[Records contained in a dataset]
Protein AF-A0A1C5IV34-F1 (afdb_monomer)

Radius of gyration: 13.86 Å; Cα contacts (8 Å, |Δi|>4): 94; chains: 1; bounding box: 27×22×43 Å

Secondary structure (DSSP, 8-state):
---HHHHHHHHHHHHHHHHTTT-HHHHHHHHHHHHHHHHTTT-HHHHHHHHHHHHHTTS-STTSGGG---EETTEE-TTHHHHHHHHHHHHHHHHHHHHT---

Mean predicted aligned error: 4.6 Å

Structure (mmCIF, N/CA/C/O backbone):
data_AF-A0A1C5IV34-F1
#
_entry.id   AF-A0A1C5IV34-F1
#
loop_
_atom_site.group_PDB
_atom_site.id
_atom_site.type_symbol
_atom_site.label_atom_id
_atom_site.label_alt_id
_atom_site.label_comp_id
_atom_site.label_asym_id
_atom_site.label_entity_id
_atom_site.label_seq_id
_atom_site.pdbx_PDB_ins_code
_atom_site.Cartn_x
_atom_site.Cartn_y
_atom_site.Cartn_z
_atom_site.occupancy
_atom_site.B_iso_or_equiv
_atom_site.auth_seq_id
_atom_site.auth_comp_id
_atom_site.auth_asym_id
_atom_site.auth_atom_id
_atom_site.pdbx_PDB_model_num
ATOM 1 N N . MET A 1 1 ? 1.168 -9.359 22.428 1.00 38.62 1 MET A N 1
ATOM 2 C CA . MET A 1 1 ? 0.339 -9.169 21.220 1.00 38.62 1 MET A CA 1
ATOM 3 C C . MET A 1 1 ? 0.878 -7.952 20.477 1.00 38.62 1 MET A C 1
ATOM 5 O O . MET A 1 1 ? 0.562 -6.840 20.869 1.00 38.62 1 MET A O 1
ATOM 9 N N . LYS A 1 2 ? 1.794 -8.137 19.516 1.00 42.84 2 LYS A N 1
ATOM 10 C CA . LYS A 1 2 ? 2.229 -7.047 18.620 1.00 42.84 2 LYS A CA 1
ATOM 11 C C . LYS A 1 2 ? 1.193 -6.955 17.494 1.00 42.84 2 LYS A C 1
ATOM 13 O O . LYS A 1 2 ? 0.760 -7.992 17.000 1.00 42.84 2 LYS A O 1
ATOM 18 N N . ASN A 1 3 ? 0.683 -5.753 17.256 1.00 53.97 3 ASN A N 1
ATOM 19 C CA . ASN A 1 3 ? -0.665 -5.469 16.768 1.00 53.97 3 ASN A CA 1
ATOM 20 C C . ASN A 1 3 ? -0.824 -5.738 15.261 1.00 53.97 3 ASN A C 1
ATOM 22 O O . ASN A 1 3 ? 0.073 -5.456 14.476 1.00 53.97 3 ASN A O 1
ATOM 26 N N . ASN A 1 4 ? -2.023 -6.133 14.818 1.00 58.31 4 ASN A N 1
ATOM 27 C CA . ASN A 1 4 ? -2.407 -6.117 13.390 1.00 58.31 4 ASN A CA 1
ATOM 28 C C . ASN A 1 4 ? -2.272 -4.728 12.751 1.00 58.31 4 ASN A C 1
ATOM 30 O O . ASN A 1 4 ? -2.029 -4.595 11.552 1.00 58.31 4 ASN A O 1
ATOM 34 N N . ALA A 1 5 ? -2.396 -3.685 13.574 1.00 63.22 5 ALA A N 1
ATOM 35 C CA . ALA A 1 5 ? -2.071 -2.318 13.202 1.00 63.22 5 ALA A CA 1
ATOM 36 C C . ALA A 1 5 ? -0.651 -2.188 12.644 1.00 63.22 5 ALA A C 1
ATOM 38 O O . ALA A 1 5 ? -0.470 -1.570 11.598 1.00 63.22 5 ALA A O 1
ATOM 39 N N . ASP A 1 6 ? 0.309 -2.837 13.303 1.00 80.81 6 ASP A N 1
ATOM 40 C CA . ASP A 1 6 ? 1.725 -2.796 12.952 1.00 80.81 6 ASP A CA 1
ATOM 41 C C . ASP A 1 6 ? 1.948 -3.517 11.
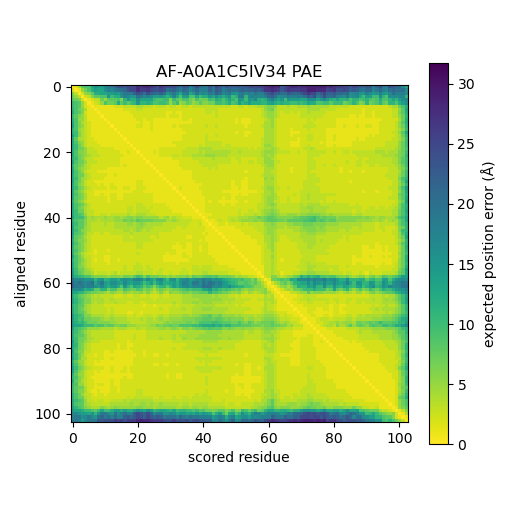617 1.00 80.81 6 ASP A C 1
ATOM 43 O O . ASP A 1 6 ? 2.707 -3.057 10.771 1.00 80.81 6 ASP A O 1
ATOM 47 N N . ARG A 1 7 ? 1.225 -4.620 11.372 1.00 89.75 7 ARG A N 1
ATOM 48 C CA . ARG A 1 7 ? 1.321 -5.363 10.108 1.00 89.75 7 ARG A CA 1
ATOM 49 C C . ARG A 1 7 ? 0.821 -4.553 8.915 1.00 89.75 7 ARG A C 1
ATOM 51 O O . ARG A 1 7 ? 1.497 -4.513 7.891 1.00 89.75 7 ARG A O 1
ATOM 58 N N . LEU A 1 8 ? -0.350 -3.928 9.030 1.00 91.69 8 LEU A N 1
ATOM 59 C CA . LEU A 1 8 ? -0.909 -3.128 7.938 1.00 91.69 8 LEU A CA 1
ATOM 60 C C . LEU A 1 8 ? -0.044 -1.899 7.645 1.00 91.69 8 LEU A C 1
ATOM 62 O O . LEU A 1 8 ? 0.197 -1.590 6.481 1.00 91.69 8 LEU A O 1
ATOM 66 N N . HIS A 1 9 ? 0.465 -1.247 8.692 1.00 93.12 9 HIS A N 1
ATOM 67 C CA . HIS A 1 9 ? 1.435 -0.168 8.556 1.00 93.12 9 HIS A CA 1
ATOM 68 C C . HIS A 1 9 ? 2.690 -0.626 7.794 1.00 93.12 9 HIS A C 1
ATOM 70 O O . HIS A 1 9 ? 3.061 -0.018 6.792 1.00 93.12 9 HIS A O 1
ATOM 76 N N . ASN A 1 10 ? 3.300 -1.741 8.210 1.00 94.12 10 ASN A N 1
ATOM 77 C CA . ASN A 1 10 ? 4.506 -2.273 7.571 1.00 94.12 10 ASN A CA 1
ATOM 78 C C . ASN A 1 10 ? 4.277 -2.615 6.094 1.00 94.12 10 ASN A C 1
ATOM 80 O O . ASN A 1 10 ? 5.103 -2.271 5.254 1.00 94.12 10 ASN A O 1
ATOM 84 N N . LEU A 1 11 ? 3.129 -3.210 5.752 1.00 96.69 11 LEU A N 1
ATOM 85 C CA . LEU A 1 11 ? 2.778 -3.486 4.356 1.00 96.69 11 LEU A CA 1
ATOM 86 C C . LEU A 1 11 ? 2.694 -2.202 3.521 1.00 96.69 11 LEU A C 1
ATOM 88 O O . LEU A 1 11 ? 3.182 -2.179 2.394 1.00 96.69 11 LEU A O 1
ATOM 92 N N . LEU A 1 12 ? 2.117 -1.124 4.061 1.00 96.75 12 LEU A N 1
ATOM 93 C CA . LEU A 1 12 ? 2.070 0.171 3.374 1.00 96.75 12 LEU A CA 1
ATOM 94 C C . LEU A 1 12 ? 3.476 0.748 3.166 1.00 96.75 12 LEU A C 1
ATOM 96 O O . LEU A 1 12 ? 3.763 1.258 2.084 1.00 96.75 12 LEU A O 1
ATOM 100 N N . LEU A 1 13 ? 4.364 0.635 4.158 1.00 95.81 13 LEU A N 1
ATOM 101 C CA . LEU A 1 13 ? 5.759 1.062 4.017 1.00 95.81 13 LEU A CA 1
ATOM 102 C C . LEU A 1 13 ? 6.501 0.262 2.942 1.00 95.81 13 LEU A C 1
ATOM 104 O O . LEU A 1 13 ? 7.185 0.852 2.107 1.00 95.81 13 LEU A O 1
ATOM 108 N N . GLU A 1 14 ? 6.352 -1.062 2.932 1.00 97.56 14 GLU A N 1
ATOM 109 C CA . GLU A 1 14 ? 7.000 -1.932 1.947 1.00 97.56 14 GLU A CA 1
ATOM 110 C C . GLU A 1 14 ? 6.491 -1.658 0.527 1.00 97.56 14 GLU A C 1
ATOM 112 O O . GLU A 1 14 ? 7.290 -1.526 -0.402 1.00 97.56 14 GLU A O 1
ATOM 117 N N . VAL A 1 15 ? 5.175 -1.491 0.354 1.00 97.56 15 VAL A N 1
ATOM 118 C CA . VAL A 1 15 ? 4.580 -1.097 -0.932 1.00 97.56 15 VAL A CA 1
ATOM 119 C C . VAL A 1 15 ? 5.124 0.260 -1.376 1.00 97.56 15 VAL A C 1
ATOM 121 O O . VAL A 1 15 ? 5.586 0.397 -2.508 1.00 97.56 15 VAL A O 1
ATOM 124 N N . ALA A 1 16 ? 5.115 1.262 -0.492 1.00 97.38 16 ALA A N 1
ATOM 125 C CA . ALA A 1 16 ? 5.625 2.590 -0.813 1.00 97.38 16 ALA A CA 1
ATOM 126 C C . ALA A 1 16 ? 7.111 2.556 -1.197 1.00 97.38 16 ALA A C 1
ATOM 128 O O . ALA A 1 16 ? 7.516 3.261 -2.123 1.00 97.38 16 ALA A O 1
ATOM 129 N N . TYR A 1 17 ? 7.911 1.721 -0.529 1.00 97.25 17 TYR A N 1
ATOM 130 C CA . TYR A 1 17 ? 9.326 1.542 -0.832 1.00 97.25 17 TYR A CA 1
ATOM 131 C C . TYR A 1 17 ? 9.549 0.947 -2.223 1.00 97.25 17 TYR A C 1
ATOM 133 O O . TYR A 1 17 ? 10.356 1.483 -2.980 1.00 97.25 17 TYR A O 1
ATOM 141 N N . VAL A 1 18 ? 8.822 -0.114 -2.582 1.00 97.50 18 VAL A N 1
ATOM 142 C CA . VAL A 1 18 ? 8.927 -0.752 -3.906 1.00 97.50 18 VAL A CA 1
ATOM 143 C C . VAL A 1 18 ? 8.539 0.221 -5.024 1.00 97.50 18 VAL A C 1
ATOM 145 O O . VAL A 1 18 ? 9.196 0.273 -6.056 1.00 97.50 18 VAL A O 1
ATOM 148 N N . LEU A 1 19 ? 7.527 1.058 -4.796 1.00 97.00 19 LEU A N 1
ATOM 149 C CA . LEU A 1 19 ? 7.047 2.039 -5.775 1.00 97.00 19 LEU A CA 1
ATOM 150 C C . LEU A 1 19 ? 7.934 3.289 -5.894 1.00 97.00 19 LEU A C 1
ATOM 152 O O . LEU A 1 19 ? 7.739 4.084 -6.807 1.00 97.00 19 LEU A O 1
ATOM 156 N N . ARG A 1 20 ? 8.866 3.529 -4.962 1.00 96.44 20 ARG A N 1
ATOM 157 C CA . ARG A 1 20 ? 9.473 4.862 -4.759 1.00 96.44 20 ARG A CA 1
ATOM 158 C C . ARG A 1 20 ? 10.215 5.424 -5.973 1.00 96.44 20 ARG A C 1
ATOM 160 O O . ARG A 1 20 ? 10.325 6.640 -6.089 1.00 96.44 20 ARG A O 1
ATOM 167 N N . ILE A 1 21 ? 10.766 4.551 -6.815 1.00 94.06 21 ILE A N 1
ATOM 168 C CA . ILE A 1 21 ? 11.578 4.951 -7.967 1.00 94.06 21 ILE A CA 1
ATOM 169 C C . ILE A 1 21 ? 10.700 5.106 -9.203 1.00 94.06 21 ILE A C 1
ATOM 171 O O . ILE A 1 21 ? 10.692 6.171 -9.812 1.00 94.06 21 ILE A O 1
ATOM 175 N N . ASP A 1 22 ? 9.951 4.063 -9.547 1.00 94.44 22 ASP A N 1
ATOM 176 C CA . ASP A 1 22 ? 9.255 3.992 -10.833 1.00 94.44 22 ASP A CA 1
ATOM 177 C C . ASP A 1 22 ? 7.829 4.560 -10.770 1.00 94.44 22 ASP A C 1
ATOM 179 O O . ASP A 1 22 ? 7.300 5.024 -11.774 1.00 94.44 22 ASP A O 1
ATOM 183 N N . GLU A 1 23 ? 7.226 4.611 -9.578 1.00 94.50 23 GLU A N 1
ATOM 184 C CA . GLU A 1 23 ? 5.845 5.050 -9.354 1.00 94.50 23 GLU A CA 1
ATOM 185 C C . GLU A 1 23 ? 5.735 6.018 -8.152 1.00 94.50 23 GLU A C 1
ATOM 187 O O . GLU A 1 23 ? 5.008 5.769 -7.180 1.00 94.50 23 GLU A O 1
ATOM 192 N N . PRO A 1 24 ? 6.438 7.170 -8.176 1.00 94.88 24 PRO A N 1
ATOM 193 C CA . PRO A 1 24 ? 6.587 8.048 -7.009 1.00 94.88 24 PRO A CA 1
ATOM 194 C C . PRO A 1 24 ? 5.265 8.660 -6.522 1.00 94.88 24 PRO A C 1
ATOM 196 O O . PRO A 1 24 ? 5.105 8.950 -5.330 1.00 94.88 24 PRO A O 1
ATOM 199 N N . ARG A 1 25 ? 4.288 8.839 -7.423 1.00 92.94 25 ARG A N 1
ATOM 200 C CA . ARG A 1 25 ? 2.939 9.305 -7.061 1.00 92.94 25 ARG A CA 1
ATOM 201 C C . ARG A 1 25 ? 2.216 8.266 -6.208 1.00 92.94 25 ARG A C 1
ATOM 203 O O . ARG A 1 25 ? 1.736 8.605 -5.129 1.00 92.94 25 ARG A O 1
ATOM 210 N N . TRP A 1 26 ? 2.210 7.008 -6.645 1.00 94.56 26 TRP A N 1
ATOM 211 C CA . TRP A 1 26 ? 1.631 5.907 -5.878 1.00 94.56 26 TRP A CA 1
ATOM 212 C C . TRP A 1 26 ? 2.382 5.664 -4.573 1.00 94.56 26 TRP A C 1
ATOM 214 O O . TRP A 1 26 ? 1.746 5.511 -3.533 1.00 94.56 26 TRP A O 1
ATOM 224 N N . SER A 1 27 ? 3.716 5.724 -4.600 1.00 96.94 27 SER A N 1
ATOM 225 C CA . SER A 1 27 ? 4.549 5.659 -3.395 1.00 96.94 27 SER A CA 1
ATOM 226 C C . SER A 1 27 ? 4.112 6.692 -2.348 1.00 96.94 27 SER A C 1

Work instructions —
The answer should hold exactly the lines running from the one with "ATOM 211 C CA" to the final line of the data, both ends counted.

Answer below —
ATOM 211 C CA . TRP A 1 26 ? 1.631 5.907 -5.878 1.00 94.56 26 TRP A CA 1
ATOM 212 C C . TRP A 1 26 ? 2.382 5.664 -4.573 1.00 94.56 26 TRP A C 1
ATOM 214 O O . TRP A 1 26 ? 1.746 5.511 -3.533 1.00 94.56 26 TRP A O 1
ATOM 224 N N . SER A 1 27 ? 3.716 5.724 -4.600 1.00 96.94 27 SER A N 1
ATOM 225 C CA . SER A 1 27 ? 4.549 5.659 -3.395 1.00 96.94 27 SER A CA 1
ATOM 226 C C . SER A 1 27 ? 4.112 6.692 -2.348 1.00 96.94 27 SER A C 1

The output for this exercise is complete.